I'm looking to do a substantial upgrade(redesign) of an applications that...
  • has code and database on the same managed server
  • data has lots of bins(100) that have lots items(100-500)
  • items have additional fields, some required only for small subset (few bins)
  • is multilingual, (has separate tables for name values)
  • relatively low amt. of items (in 10's of thousands not millions for now)
  • 99% reads are done from top down, i.e. looking for a list of items in a bin, not looking for all items with a said tag
  • more reads than writes
  • has multiple levels of access (full admin, multiple bins, one bin, one item, only items matching criteria)

The reason I'm looking to change...
  • add multiple item types, ideally dynamically by setting up templates through web interface (EAV?)

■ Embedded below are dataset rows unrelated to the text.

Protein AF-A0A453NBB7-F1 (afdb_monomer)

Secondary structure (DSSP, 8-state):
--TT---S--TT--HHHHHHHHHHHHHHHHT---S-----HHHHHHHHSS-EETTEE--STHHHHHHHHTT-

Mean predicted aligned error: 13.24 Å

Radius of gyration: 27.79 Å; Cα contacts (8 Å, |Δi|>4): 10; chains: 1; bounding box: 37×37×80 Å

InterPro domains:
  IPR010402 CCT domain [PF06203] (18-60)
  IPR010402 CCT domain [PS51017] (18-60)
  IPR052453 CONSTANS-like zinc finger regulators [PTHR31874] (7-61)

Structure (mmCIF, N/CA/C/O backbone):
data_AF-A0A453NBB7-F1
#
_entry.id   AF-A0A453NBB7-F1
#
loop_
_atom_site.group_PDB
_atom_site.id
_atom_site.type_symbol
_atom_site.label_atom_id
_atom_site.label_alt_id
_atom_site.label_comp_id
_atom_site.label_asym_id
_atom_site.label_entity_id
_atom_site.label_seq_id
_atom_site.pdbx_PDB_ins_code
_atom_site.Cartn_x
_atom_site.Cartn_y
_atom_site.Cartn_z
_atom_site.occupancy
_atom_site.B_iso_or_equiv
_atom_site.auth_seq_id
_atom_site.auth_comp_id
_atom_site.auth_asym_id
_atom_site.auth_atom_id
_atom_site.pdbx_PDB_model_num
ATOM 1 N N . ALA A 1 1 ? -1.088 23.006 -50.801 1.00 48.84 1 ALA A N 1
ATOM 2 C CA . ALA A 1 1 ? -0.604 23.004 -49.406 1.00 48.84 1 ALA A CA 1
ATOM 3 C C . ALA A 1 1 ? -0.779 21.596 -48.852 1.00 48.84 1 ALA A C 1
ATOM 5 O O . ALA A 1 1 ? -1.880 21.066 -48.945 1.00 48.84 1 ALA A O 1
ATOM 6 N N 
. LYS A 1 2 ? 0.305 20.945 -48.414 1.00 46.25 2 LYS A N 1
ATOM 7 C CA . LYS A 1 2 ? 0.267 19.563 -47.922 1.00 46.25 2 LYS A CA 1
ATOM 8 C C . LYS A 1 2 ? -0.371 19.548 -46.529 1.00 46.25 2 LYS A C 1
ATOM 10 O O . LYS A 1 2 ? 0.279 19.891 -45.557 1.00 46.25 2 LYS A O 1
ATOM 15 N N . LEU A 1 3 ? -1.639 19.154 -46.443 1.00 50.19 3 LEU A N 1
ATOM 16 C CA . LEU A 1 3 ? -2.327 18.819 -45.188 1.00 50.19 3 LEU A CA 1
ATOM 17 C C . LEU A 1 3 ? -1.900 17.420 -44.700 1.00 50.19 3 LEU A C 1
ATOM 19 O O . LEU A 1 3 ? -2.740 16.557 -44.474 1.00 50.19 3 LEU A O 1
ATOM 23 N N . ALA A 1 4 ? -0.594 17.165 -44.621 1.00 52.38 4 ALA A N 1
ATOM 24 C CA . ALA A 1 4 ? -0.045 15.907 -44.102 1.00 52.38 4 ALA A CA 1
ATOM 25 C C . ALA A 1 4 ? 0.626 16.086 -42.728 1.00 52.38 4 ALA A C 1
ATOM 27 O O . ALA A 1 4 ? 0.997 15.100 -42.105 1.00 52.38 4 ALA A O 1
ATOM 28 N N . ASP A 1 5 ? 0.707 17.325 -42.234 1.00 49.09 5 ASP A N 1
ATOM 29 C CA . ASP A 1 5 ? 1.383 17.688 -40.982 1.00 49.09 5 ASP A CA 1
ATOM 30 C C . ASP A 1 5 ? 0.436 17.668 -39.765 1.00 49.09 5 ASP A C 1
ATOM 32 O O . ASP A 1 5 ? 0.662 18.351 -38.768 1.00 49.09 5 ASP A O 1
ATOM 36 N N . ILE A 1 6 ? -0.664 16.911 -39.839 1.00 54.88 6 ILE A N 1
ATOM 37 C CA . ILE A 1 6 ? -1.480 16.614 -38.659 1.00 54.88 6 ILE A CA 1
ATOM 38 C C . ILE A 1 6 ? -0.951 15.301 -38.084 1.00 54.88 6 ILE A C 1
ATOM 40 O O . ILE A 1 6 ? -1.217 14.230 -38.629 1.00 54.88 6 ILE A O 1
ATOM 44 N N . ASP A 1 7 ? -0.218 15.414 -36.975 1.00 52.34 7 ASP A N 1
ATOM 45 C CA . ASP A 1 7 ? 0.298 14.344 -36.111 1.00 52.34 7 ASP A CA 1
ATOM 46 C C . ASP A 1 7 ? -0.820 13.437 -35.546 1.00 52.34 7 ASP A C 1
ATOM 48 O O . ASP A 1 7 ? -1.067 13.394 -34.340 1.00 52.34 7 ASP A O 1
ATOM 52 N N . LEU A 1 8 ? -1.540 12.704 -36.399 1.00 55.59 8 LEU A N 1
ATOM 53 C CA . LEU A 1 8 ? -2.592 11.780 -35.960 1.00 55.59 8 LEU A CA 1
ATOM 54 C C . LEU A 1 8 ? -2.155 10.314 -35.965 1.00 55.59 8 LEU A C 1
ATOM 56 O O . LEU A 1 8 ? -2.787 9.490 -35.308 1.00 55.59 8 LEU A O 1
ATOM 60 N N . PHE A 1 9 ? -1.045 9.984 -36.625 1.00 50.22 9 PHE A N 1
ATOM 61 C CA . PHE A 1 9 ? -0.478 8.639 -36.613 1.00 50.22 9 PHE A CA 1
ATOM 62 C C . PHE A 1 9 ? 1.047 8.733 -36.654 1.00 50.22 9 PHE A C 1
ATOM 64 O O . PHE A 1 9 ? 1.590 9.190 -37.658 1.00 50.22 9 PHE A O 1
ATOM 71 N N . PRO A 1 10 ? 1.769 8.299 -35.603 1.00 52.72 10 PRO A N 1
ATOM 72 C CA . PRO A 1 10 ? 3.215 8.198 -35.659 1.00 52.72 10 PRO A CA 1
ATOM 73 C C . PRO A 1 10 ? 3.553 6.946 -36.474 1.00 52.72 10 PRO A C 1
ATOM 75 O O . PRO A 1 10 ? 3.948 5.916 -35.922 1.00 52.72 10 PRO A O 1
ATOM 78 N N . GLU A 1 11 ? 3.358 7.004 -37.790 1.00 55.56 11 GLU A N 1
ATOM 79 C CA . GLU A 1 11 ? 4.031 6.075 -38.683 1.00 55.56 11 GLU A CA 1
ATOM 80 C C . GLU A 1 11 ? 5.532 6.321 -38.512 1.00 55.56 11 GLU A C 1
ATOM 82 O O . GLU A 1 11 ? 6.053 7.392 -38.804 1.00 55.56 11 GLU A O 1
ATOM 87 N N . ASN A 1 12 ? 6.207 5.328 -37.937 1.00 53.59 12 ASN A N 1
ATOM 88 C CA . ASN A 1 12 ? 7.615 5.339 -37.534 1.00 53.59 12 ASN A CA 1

  • improve performance. Multilingual queries with fallback values are costly. Targeting database for the type of reads that are most common should speed up listing of items
  • considering a move to RESTful apis, could use benefits of data store
  • weak/rigid security implementation. Access rights are handled by application based on 3 cases. I would like to add more user types, without having to code each user case into the
  • add undo states. Currently logging actions only, finding previous values is difficult
  • move to cloud/paas to make horizontal and vertical scaling easier and cheaper

I'm wondering if EAV on SQL, EAV on NoSQL or a DocumentStore noSQL can help to solve some of the issues. I know that the SQL could be tuned to improve the performance and the schema can be extended to do class table inheritance when other classes are needed.
SQL has the advantage of having schema, but the ability to template the item types only work if there is no set schema. Whether EAV or NOSQL is used, the application has to carry the burden of data integrity. The advantage is that I can (ideally) code for a view/model templating system that can handle any data without further changes to code. I can add multiple textboxes, radio, select, checkbox, image etc. easily, and changes to the app are only needed when a new data type needs to be handled that has unique functionality. The SQL-way, I have to update the schema and then the application, given that the data that is being stored is changing frequently, I would rather have the ability to use schemales data.
The core of the database is really handling items, listing creating and updating items. My thinking is that if the data item that is pulled from the database is about 90% either a single item or all item within 2-3 bins, a document store like MongoDB seems like it would work well, since I'm calling either a bin or a item inside the bin in most cases.
I don't think I'm holding enough information though to require horizontal scaling just yet, so things like sharding are not required, but redundancy would be handy, and if the cost of implementing that is low on a cloud hosted db, it's worth utilizing.
The multilingual fallback (if a value is not defined in one language, pull from another) functionality doesn't seem to be addressed by EAV or noSQL solutions. This kind of querying seems to be the biggest bottleneck in my SQL database, but the other solutions would rely on the application to handle this functionality anyway.
So is it worthwhile to switch to switch for these reasons, or is this just a case of lust for a shiny new technology?